Still, both the fluorescence of PAHs and the laser-induced incandescence of soot particles have extremely short lifespans, lasting only nanoseconds to thousands of nanoseconds. To measure such fleeting signals in real time, the new technique uses something called a light sheet to define a two-dimensional plane within the flame and then employs a special imaging system offset by 90 degrees to capture what takes place within that plane. This imaging system includes spatial encoding by a digital micro-mirror device and temporal shearing by a streak camera. Using a special algorithm, the system can extract the ultrafast sequence of frames.
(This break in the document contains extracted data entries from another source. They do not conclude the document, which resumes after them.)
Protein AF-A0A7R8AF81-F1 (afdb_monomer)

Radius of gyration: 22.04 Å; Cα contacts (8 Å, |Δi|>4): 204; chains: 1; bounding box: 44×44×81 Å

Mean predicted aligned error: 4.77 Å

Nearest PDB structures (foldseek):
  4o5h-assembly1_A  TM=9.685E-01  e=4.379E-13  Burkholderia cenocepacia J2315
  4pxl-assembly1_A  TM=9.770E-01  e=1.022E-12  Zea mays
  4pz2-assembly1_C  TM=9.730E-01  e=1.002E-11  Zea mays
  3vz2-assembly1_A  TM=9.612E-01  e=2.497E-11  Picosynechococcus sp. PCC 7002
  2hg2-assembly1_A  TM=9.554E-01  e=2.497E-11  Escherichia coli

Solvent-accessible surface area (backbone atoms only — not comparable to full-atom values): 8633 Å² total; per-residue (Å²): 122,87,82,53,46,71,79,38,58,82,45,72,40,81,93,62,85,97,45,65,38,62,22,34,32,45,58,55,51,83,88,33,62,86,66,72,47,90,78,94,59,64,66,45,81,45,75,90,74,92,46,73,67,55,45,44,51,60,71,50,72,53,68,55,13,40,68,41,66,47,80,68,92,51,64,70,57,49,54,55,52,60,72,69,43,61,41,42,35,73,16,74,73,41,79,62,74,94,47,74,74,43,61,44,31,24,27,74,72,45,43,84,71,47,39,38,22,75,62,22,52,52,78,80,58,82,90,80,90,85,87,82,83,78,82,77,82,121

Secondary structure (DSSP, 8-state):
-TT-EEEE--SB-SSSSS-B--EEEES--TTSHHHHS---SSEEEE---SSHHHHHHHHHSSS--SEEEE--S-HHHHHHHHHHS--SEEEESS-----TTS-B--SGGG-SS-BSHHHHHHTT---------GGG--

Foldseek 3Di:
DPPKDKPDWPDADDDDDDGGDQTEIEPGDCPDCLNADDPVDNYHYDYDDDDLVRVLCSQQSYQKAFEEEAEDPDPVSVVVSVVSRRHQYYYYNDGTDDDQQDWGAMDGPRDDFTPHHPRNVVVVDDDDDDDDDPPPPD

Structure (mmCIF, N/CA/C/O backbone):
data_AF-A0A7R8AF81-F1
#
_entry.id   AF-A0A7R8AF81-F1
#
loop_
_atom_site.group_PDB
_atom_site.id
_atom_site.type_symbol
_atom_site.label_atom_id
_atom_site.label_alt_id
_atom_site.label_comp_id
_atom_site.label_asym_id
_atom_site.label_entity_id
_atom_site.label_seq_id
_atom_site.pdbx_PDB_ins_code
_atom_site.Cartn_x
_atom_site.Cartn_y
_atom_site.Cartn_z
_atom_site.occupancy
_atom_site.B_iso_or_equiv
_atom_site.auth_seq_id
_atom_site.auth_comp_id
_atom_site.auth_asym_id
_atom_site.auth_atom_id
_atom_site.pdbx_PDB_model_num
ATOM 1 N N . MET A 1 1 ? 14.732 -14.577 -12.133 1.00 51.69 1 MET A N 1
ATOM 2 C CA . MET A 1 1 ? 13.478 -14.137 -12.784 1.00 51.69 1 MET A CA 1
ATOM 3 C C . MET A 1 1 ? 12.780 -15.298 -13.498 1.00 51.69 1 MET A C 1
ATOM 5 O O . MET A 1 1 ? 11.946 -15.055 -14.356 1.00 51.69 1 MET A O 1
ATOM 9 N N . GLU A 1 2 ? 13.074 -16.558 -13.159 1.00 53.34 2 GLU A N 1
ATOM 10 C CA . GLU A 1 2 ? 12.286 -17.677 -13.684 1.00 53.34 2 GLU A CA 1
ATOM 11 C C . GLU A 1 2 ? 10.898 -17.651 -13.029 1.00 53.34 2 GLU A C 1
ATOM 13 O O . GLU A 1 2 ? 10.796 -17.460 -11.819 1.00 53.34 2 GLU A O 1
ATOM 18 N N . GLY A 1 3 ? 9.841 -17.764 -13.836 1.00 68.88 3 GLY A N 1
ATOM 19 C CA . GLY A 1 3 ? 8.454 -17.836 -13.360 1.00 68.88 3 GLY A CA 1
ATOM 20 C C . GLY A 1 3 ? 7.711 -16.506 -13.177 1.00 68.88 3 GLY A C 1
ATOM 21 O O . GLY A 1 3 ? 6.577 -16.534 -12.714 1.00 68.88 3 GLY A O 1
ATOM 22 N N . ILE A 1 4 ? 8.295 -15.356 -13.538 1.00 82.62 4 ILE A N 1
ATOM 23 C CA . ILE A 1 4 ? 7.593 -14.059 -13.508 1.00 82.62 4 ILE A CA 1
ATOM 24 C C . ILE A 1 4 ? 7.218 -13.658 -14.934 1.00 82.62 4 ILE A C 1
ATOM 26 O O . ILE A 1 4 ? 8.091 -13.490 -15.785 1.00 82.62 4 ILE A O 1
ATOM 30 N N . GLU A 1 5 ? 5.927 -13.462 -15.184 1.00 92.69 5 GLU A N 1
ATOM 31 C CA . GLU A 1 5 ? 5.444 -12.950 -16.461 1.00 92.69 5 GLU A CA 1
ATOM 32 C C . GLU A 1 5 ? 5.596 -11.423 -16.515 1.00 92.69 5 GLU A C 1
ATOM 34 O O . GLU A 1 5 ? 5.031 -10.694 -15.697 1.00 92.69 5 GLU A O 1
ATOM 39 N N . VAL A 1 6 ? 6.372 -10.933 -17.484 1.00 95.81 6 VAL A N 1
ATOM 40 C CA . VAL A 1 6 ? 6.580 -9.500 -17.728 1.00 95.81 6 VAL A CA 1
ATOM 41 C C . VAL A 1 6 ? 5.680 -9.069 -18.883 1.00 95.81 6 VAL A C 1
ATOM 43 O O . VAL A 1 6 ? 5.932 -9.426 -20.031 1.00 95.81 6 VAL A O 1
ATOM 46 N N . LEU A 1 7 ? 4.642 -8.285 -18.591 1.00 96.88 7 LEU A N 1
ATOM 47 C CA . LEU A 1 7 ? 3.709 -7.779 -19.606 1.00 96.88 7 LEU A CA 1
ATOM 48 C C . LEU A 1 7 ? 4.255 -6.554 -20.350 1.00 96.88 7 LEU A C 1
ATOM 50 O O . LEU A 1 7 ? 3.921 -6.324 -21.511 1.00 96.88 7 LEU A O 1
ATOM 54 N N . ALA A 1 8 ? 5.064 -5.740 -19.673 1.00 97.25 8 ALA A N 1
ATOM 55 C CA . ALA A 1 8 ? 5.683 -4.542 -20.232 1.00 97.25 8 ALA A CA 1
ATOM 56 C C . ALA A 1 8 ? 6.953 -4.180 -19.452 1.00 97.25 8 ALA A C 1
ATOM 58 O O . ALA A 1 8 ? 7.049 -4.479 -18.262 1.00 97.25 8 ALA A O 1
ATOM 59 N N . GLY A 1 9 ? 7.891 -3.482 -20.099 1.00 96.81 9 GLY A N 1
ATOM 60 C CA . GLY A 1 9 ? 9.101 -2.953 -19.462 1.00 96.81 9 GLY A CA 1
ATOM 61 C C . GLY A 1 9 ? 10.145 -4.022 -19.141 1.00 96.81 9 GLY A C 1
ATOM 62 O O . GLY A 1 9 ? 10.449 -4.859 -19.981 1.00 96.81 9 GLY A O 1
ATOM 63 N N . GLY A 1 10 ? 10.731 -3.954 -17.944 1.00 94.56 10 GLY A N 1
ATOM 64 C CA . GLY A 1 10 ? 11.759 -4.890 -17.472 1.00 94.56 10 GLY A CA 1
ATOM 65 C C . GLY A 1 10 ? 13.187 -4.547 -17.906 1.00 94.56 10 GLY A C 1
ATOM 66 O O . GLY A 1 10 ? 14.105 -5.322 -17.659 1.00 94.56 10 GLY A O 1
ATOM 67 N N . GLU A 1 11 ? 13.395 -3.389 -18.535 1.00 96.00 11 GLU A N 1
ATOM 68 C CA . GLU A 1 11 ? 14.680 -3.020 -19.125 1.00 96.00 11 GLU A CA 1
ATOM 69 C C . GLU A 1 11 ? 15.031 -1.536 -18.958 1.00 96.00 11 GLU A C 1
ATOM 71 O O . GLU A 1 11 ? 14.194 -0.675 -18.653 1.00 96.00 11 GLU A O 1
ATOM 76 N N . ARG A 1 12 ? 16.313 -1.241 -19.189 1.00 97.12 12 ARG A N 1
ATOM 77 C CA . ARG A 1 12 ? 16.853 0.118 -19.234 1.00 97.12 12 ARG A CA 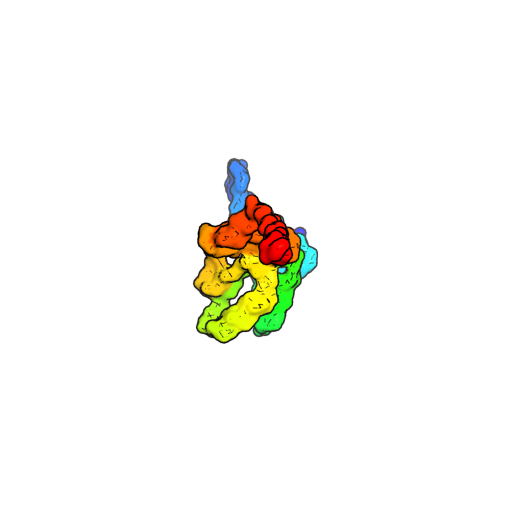1
ATOM 78 C C . ARG A 1 12 ? 16.226 0.904 -20.385 1.00 97.12 12 ARG A C 1
ATOM 80 O O . ARG A 1 12 ? 16.082 0.399 -21.495 1.00 97.12 12 ARG A O 1
ATOM 87 N N . GLN A 1 13 ? 15.947 2.181 -20.144 1.00 97.06 13 GLN A N 1
ATOM 88 C CA . GLN A 1 13 ? 15.547 3.117 -21.190 1.00 97.06 13 GLN A CA 1
ATOM 89 C C . GLN A 1 13 ? 16.771 3.912 -21.681 1.00 97.06 13 GLN A C 1
ATOM 91 O O . GLN A 1 13 ? 17.356 4.702 -20.941 1.00 97.06 13 GLN A O 1
ATOM 96 N N . GLY A 1 14 ? 17.152 3.724 -22.948 1.00 96.19 14 GLY A N 1
ATOM 97 C CA . GLY A 1 14 ? 18.264 4.442 -23.591 1.00 96.19 14 GLY A CA 1
ATOM 98 C C . GLY A 1 14 ? 19.657 4.020 -23.104 1.00 96.19 14 GLY A C 1
ATOM 99 O O . GLY A 1 14 ? 19.797 3.025 -22.395 1.00 96.19 14 GLY A O 1
ATOM 100 N N . SER A 1 15 ? 20.694 4.785 -23.471 1.00 96.12 15 SER A N 1
ATOM 101 C CA . SER A 1 15 ? 22.112 4.495 -23.167 1.00 96.12 15 SER A CA 1
ATOM 102 C C . SER A 1 15 ? 22.765 5.433 -22.138 1.00 96.12 15 SER A C 1
ATOM 104 O O . SER A 1 15 ? 23.857 5.141 -21.659 1.00 96.12 15 SER A O 1
ATOM 106 N N . LEU A 1 16 ? 22.104 6.534 -21.766 1.00 96.69 16 LEU A N 1
ATOM 107 C CA . LEU A 1 16 ? 22.567 7.511 -20.767 1.00 96.69 16 LEU A CA 1
ATOM 108 C C . LEU A 1 16 ? 21.555 7.643 -19.616 1.00 96.69 16 LEU A C 1
ATOM 110 O O . LEU A 1 16 ? 20.422 7.177 -19.740 1.00 96.69 16 LEU A O 1
ATOM 114 N N . GLY A 1 17 ? 21.965 8.242 -18.491 1.00 96.81 17 GLY A N 1
ATOM 115 C CA . GLY A 1 17 ? 21.120 8.475 -17.304 1.00 96.81 17 GLY A CA 1
ATOM 116 C C . GLY A 1 17 ? 20.685 7.205 -16.556 1.00 96.81 17 GLY A C 1
ATOM 117 O O . GLY A 1 17 ? 21.050 6.103 -16.946 1.00 96.81 17 GLY A O 1
ATOM 118 N N . ASN A 1 18 ? 19.885 7.347 -15.496 1.00 96.31 18 ASN A N 1
ATOM 119 C CA . ASN A 1 18 ? 19.388 6.230 -14.671 1.00 96.31 18 ASN A CA 1
ATOM 120 C C . ASN A 1 18 ? 17.916 5.918 -14.982 1.00 96.31 18 ASN A C 1
ATOM 122 O O . ASN A 1 18 ? 17.065 5.934 -14.096 1.00 96.31 18 ASN A O 1
ATOM 126 N N . PHE A 1 19 ? 17.598 5.704 -16.259 1.00 97.38 19 PHE A N 1
ATOM 127 C CA . PHE A 1 19 ? 16.219 5.522 -16.710 1.00 97.38 19 PHE A CA 1
ATOM 128 C C . PHE A 1 19 ? 15.854 4.043 -16.868 1.00 97.38 19 PHE A C 1
ATOM 130 O O . PHE A 1 19 ? 16.575 3.267 -17.501 1.00 97.38 19 PHE A O 1
ATOM 137 N N . LEU A 1 20 ? 14.685 3.683 -16.343 1.00 97.25 20 LEU A N 1
ATOM 138 C CA . LEU A 1 20 ? 14.057 2.370 -16.472 1.00 97.25 20 LEU A CA 1
ATOM 139 C C . LEU A 1 20 ? 12.700 2.529 -17.156 1.00 97.25 20 LEU A C 1
ATOM 141 O O . LEU A 1 20 ? 11.999 3.516 -16.913 1.00 97.25 20 LEU A O 1
ATOM 145 N N . LYS A 1 21 ? 12.315 1.564 -17.996 1.00 97.69 21 LYS A N 1
ATOM 146 C CA . LYS A 1 21 ? 10.943 1.505 -18.516 1.00 97.69 21 LYS A CA 1
ATOM 147 C C . LYS A 1 21 ? 9.963 1.154 -17.393 1.00 97.69 21 LYS A C 1
ATOM 149 O O . LYS A 1 21 ? 10.273 0.337 -16.525 1.00 97.69 21 LYS A O 1
ATOM 154 N N . SER A 1 22 ? 8.757 1.720 -17.453 1.00 98.00 22 SER A N 1
ATOM 155 C CA . SER A 1 22 ? 7.637 1.277 -16.618 1.00 98.00 22 SER A CA 1
ATOM 156 C C . SER A 1 22 ? 7.387 -0.208 -16.843 1.00 98.00 22 SER A C 1
ATOM 158 O O . SER A 1 22 ? 7.222 -0.644 -17.983 1.00 98.00 22 SER A O 1
ATOM 160 N N . THR A 1 23 ? 7.400 -0.973 -15.760 1.00 98.06 23 THR A N 1
ATOM 161 C CA . THR A 1 23 ? 7.375 -2.433 -15.790 1.00 98.06 23 THR A CA 1
ATOM 162 C C . THR A 1 23 ? 6.084 -2.946 -15.177 1.00 98.06 23 THR A C 1
ATOM 164 O O . THR A 1 23 ? 5.702 -2.493 -14.100 1.00 98.06 23 THR A O 1
ATOM 167 N N . VAL A 1 24 ? 5.421 -3.890 -15.843 1.00 98.19 24 VAL A N 1
ATOM 168 C CA . VAL A 1 24 ? 4.211 -4.546 -15.330 1.00 98.19 24 VAL A CA 1
ATOM 169 C C . VAL A 1 24 ? 4.470 -6.042 -15.236 1.00 98.19 24 VAL A C 1
ATOM 171 O O . VAL A 1 24 ? 4.783 -6.678 -16.242 1.00 98.19 24 VAL A O 1
ATOM 174 N N . LEU A 1 25 ? 4.345 -6.588 -14.029 1.00 97.19 25 LEU A N 1
ATOM 175 C CA . LEU A 1 25 ? 4.531 -8.003 -13.722 1.00 97.19 25 LEU A CA 1
ATOM 176 C C . LEU A 1 25 ? 3.172 -8.635 -13.423 1.00 97.19 25 LEU A C 1
ATOM 178 O O . LEU A 1 25 ? 2.434 -8.117 -12.583 1.00 97.19 25 LEU A O 1
ATOM 182 N N . LEU A 1 26 ? 2.839 -9.740 -14.086 1.00 96.00 26 LEU A N 1
ATOM 183 C CA . LEU A 1 26 ? 1.580 -10.452 -13.875 1.00 96.00 26 LEU A CA 1
ATOM 184 C C . LEU A 1 26 ? 1.794 -11.676 -12.983 1.00 96.00 26 LEU A C 1
ATOM 186 O O . LEU A 1 26 ? 2.659 -12.506 -13.249 1.00 96.00 26 LEU A O 1
ATOM 190 N N . ASN A 1 27 ? 0.981 -11.774 -11.929 1.00 93.31 27 ASN A N 1
ATOM 191 C CA . ASN A 1 27 ? 0.905 -12.901 -10.998 1.00 93.31 27 ASN A CA 1
ATOM 192 C C . ASN A 1 27 ? 2.277 -13.440 -10.533 1.00 93.31 27 ASN A C 1
ATOM 194 O O . ASN A 1 27 ? 2.505 -14.648 -10.620 1.00 93.31 27 ASN A O 1
ATOM 198 N N . PRO A 1 28 ? 3.191 -12.591 -10.014 1.00 93.62 28 PRO A N 1
ATOM 199 C CA . PRO A 1 28 ? 4.450 -13.086 -9.460 1.00 93.62 28 PRO A CA 1
ATOM 200 C C . PRO A 1 28 ? 4.189 -14.074 -8.312 1.00 93.62 28 PRO A C 1
ATOM 202 O O . PRO A 1 28 ? 3.157 -14.011 -7.642 1.00 93.62 28 PRO A O 1
ATOM 205 N N . ASP A 1 29 ? 5.117 -14.987 -8.044 1.00 93.00 29 ASP A N 1
ATOM 206 C CA . ASP A 1 29 ? 5.004 -15.898 -6.899 1.00 93.00 29 ASP A CA 1
ATOM 207 C C . ASP A 1 29 ? 4.898 -15.115 -5.569 1.00 93.00 29 ASP A C 1
ATOM 209 O O . ASP A 1 29 ? 5.552 -14.080 -5.408 1.00 93.00 29 ASP A O 1
ATOM 213 N N . LEU A 1 30 ? 4.061 -15.577 -4.630 1.00 93.38 30 LEU A N 1
ATOM 214 C CA . LEU A 1 30 ? 3.807 -14.885 -3.353 1.00 93.38 30 LEU A CA 1
ATOM 215 C C . LEU A 1 30 ? 5.052 -14.793 -2.462 1.00 93.38 30 LEU A C 1
ATOM 217 O O . LEU A 1 30 ? 5.174 -13.846 -1.694 1.00 93.38 30 LEU A O 1
ATOM 221 N N . ALA A 1 31 ? 5.988 -15.733 -2.589 1.00 93.12 31 ALA A N 1
ATOM 222 C CA . ALA A 1 31 ? 7.257 -15.724 -1.869 1.00 93.12 31 ALA A CA 1
ATOM 223 C C . ALA A 1 31 ? 8.379 -15.018 -2.653 1.00 93.12 31 ALA A C 1
ATOM 225 O O . ALA A 1 31 ? 9.524 -14.964 -2.195 1.00 93.12 31 ALA A O 1
ATOM 226 N N . SER A 1 32 ? 8.096 -14.498 -3.852 1.00 93.94 32 SER A N 1
ATOM 227 C CA . SER A 1 32 ? 9.112 -13.822 -4.656 1.00 93.94 32 SER A CA 1
ATOM 228 C C . SER A 1 32 ? 9.445 -12.437 -4.106 1.00 93.94 32 SER A C 1
ATOM 230 O O . SER A 1 32 ? 8.571 -11.664 -3.720 1.00 93.94 32 SER A O 1
ATOM 232 N N . LYS A 1 33 ? 10.727 -12.067 -4.188 1.00 94.12 33 LYS A N 1
ATOM 233 C CA . LYS A 1 33 ? 11.205 -10.750 -3.743 1.00 94.12 33 LYS A CA 1
ATOM 234 C C . LYS A 1 33 ? 10.501 -9.578 -4.421 1.00 94.12 33 LYS A C 1
ATOM 236 O O . LYS A 1 33 ? 10.251 -8.571 -3.780 1.00 94.12 33 LYS A O 1
ATOM 241 N N . VAL A 1 34 ? 10.153 -9.715 -5.703 1.00 94.31 34 VAL A N 1
ATOM 242 C CA . VAL A 1 34 ? 9.427 -8.665 -6.441 1.00 94.31 34 VAL A CA 1
ATOM 243 C C . VAL A 1 34 ? 8.015 -8.422 -5.895 1.00 94.31 34 VAL A C 1
ATOM 245 O O . VAL A 1 34 ? 7.427 -7.386 -6.185 1.00 94.31 34 VAL A O 1
ATOM 248 N N . TYR A 1 35 ? 7.460 -9.376 -5.143 1.00 95.00 35 TYR A N 1
ATOM 249 C CA . TYR A 1 35 ? 6.156 -9.258 -4.497 1.00 95.00 35 TYR A CA 1
ATOM 250 C C . TYR A 1 35 ? 6.276 -8.842 -3.022 1.00 95.00 35 TYR A C 1
ATOM 252 O O . TYR A 1 35 ? 5.452 -8.069 -2.542 1.00 95.00 35 TYR A O 1
ATOM 260 N N . THR A 1 36 ? 7.301 -9.318 -2.308 1.00 95.69 36 THR A N 1
ATOM 261 C CA . THR A 1 36 ? 7.428 -9.138 -0.848 1.00 95.69 36 THR A CA 1
ATOM 262 C C . THR A 1 36 ? 8.305 -7.962 -0.410 1.00 95.69 36 THR A C 1
ATOM 264 O O . THR A 1 36 ? 8.250 -7.567 0.756 1.00 95.69 36 THR A O 1
ATOM 267 N N . GLU A 1 37 ? 9.153 -7.426 -1.292 1.00 96.62 37 GLU A N 1
ATOM 268 C CA . GLU A 1 37 ? 10.091 -6.336 -0.989 1.00 96.62 37 GLU A CA 1
ATOM 269 C C . GLU A 1 37 ? 9.706 -5.039 -1.720 1.00 96.62 37 GLU A C 1
A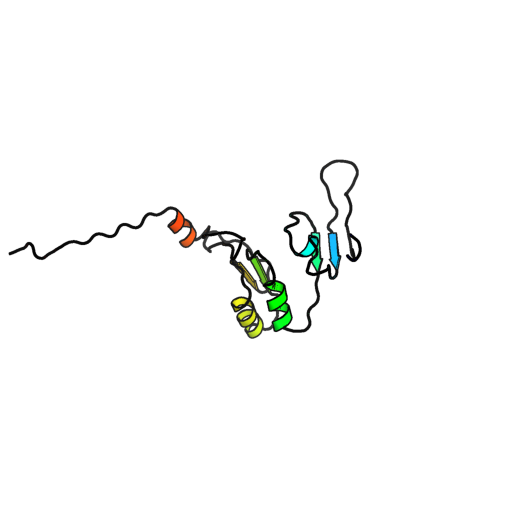TOM 271 O O . GLU A 1 37 ? 9.136 -5.046 -2.812 1.00 96.62 37 GLU A O 1
ATOM 276 N N . GLU A 1 38 ? 10.040 -3.895 -1.121 1.00 97.56 38 GLU A N 1
ATOM 277 C CA . GLU A 1 38 ? 9.818 -2.586 -1.731 1.00 97.56 38 GLU A CA 1
ATOM 278 C C . GLU A 1 38 ? 10.860 -2.318 -2.832 1.00 97.56 38 GLU A C 1
ATOM 280 O O . GLU A 1 38 ? 12.047 -2.156 -2.561 1.00 97.56 38 GLU A O 1
ATOM 285 N N . ILE A 1 39 ? 10.412 -2.257 -4.092 1.00 97.19 39 ILE A N 1
ATOM 286 C CA . ILE A 1 39 ? 11.300 -2.070 -5.256 1.00 97.19 39 ILE A CA 1
ATOM 287 C C . ILE A 1 39 ? 11.759 -0.610 -5.408 1.00 97.19 39 ILE A C 1
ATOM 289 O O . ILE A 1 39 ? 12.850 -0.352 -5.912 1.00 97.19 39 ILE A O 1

A Single Pulse is Better Than Many
Peng Wang, a co-lead author of the paper and former Caltech postdoc who completed the work at the Institute, notes that previous imaging techniques used to study combustion dynamics relied on many laser pulses, repeatedly exciting PAHs and soot particles and then capturing individual frames. “But these nanoparticles are very delicate,” he says. “So, if you are exciting them continuously, you are heating them up and changing their optical properties. What we needed was a technology based on a single pulse. The single pulse induces the signal, and then the camera captures the entire decay of the signal. This is what we accomplished.”
In one video captured at 1.25 billion frames per second by the new technique, a green signal representing fluorescence appears, indicating the formation of PAH molecules in a flame. The green signal fades away within 35 nanoseconds. A short while later, a cloud of red soot particles forms and grows over hundreds of nanoseconds.
“We can watch the PAH molecules form before the cloud of soot particles grows,” Mishra says. Soot inception remains a highly debated topic within the combustion community, and our efforts mark just the beginning of unraveling the complexities of soot formation. To fully understand the species captured by fsLS-CUP, we need complementary optical methods for precise quantification as well as more advanced burner setups.”
Many Applications
The authors note that the work is relevant beyond combustion science. “Ultimately, fsLS-CUP has not only advanced our understanding of hydrocarbon and nanoparticle formation and growth in flames, but it also holds potential across multiple fields, making it a significant milestone in ultrafast imaging technology,” Mishra says. “This technique, which can capture some extremely fast phenomena in nature, has broad applications in physics, chemistry, biology, medicine, energy, and environmental science.”
It is also relevant to astrophysical studies, the researchers say, given that PAHs make up some 10 to 12 percent of interstellar matter. “PAHs are robust molecules in interstellar space,” says Murthy S. Gudipati, a senior research scientist at JPL and an author of the new paper. “Understanding the formation of PAHs and carbon soot expands our knowledge about their existence under astrophysical conditions as well.”
Florian J. Bauer of the Friedrich-Alexander University Erlangen is also a co-lead author of the paper, “Single-pulse ultrafast real-time simultaneous planar imaging of femtosecond laser-nanoparticle dynamics in flames.” The work was supported by funding from the NASA Solar System Workings program and JPL Researchers On Campus (JROC), as well as by the Swedish Research Council. Lihong Wang is an affiliated faculty member with the Tianqiao and Chrissy Chen Institute for Neuroscience at Caltech.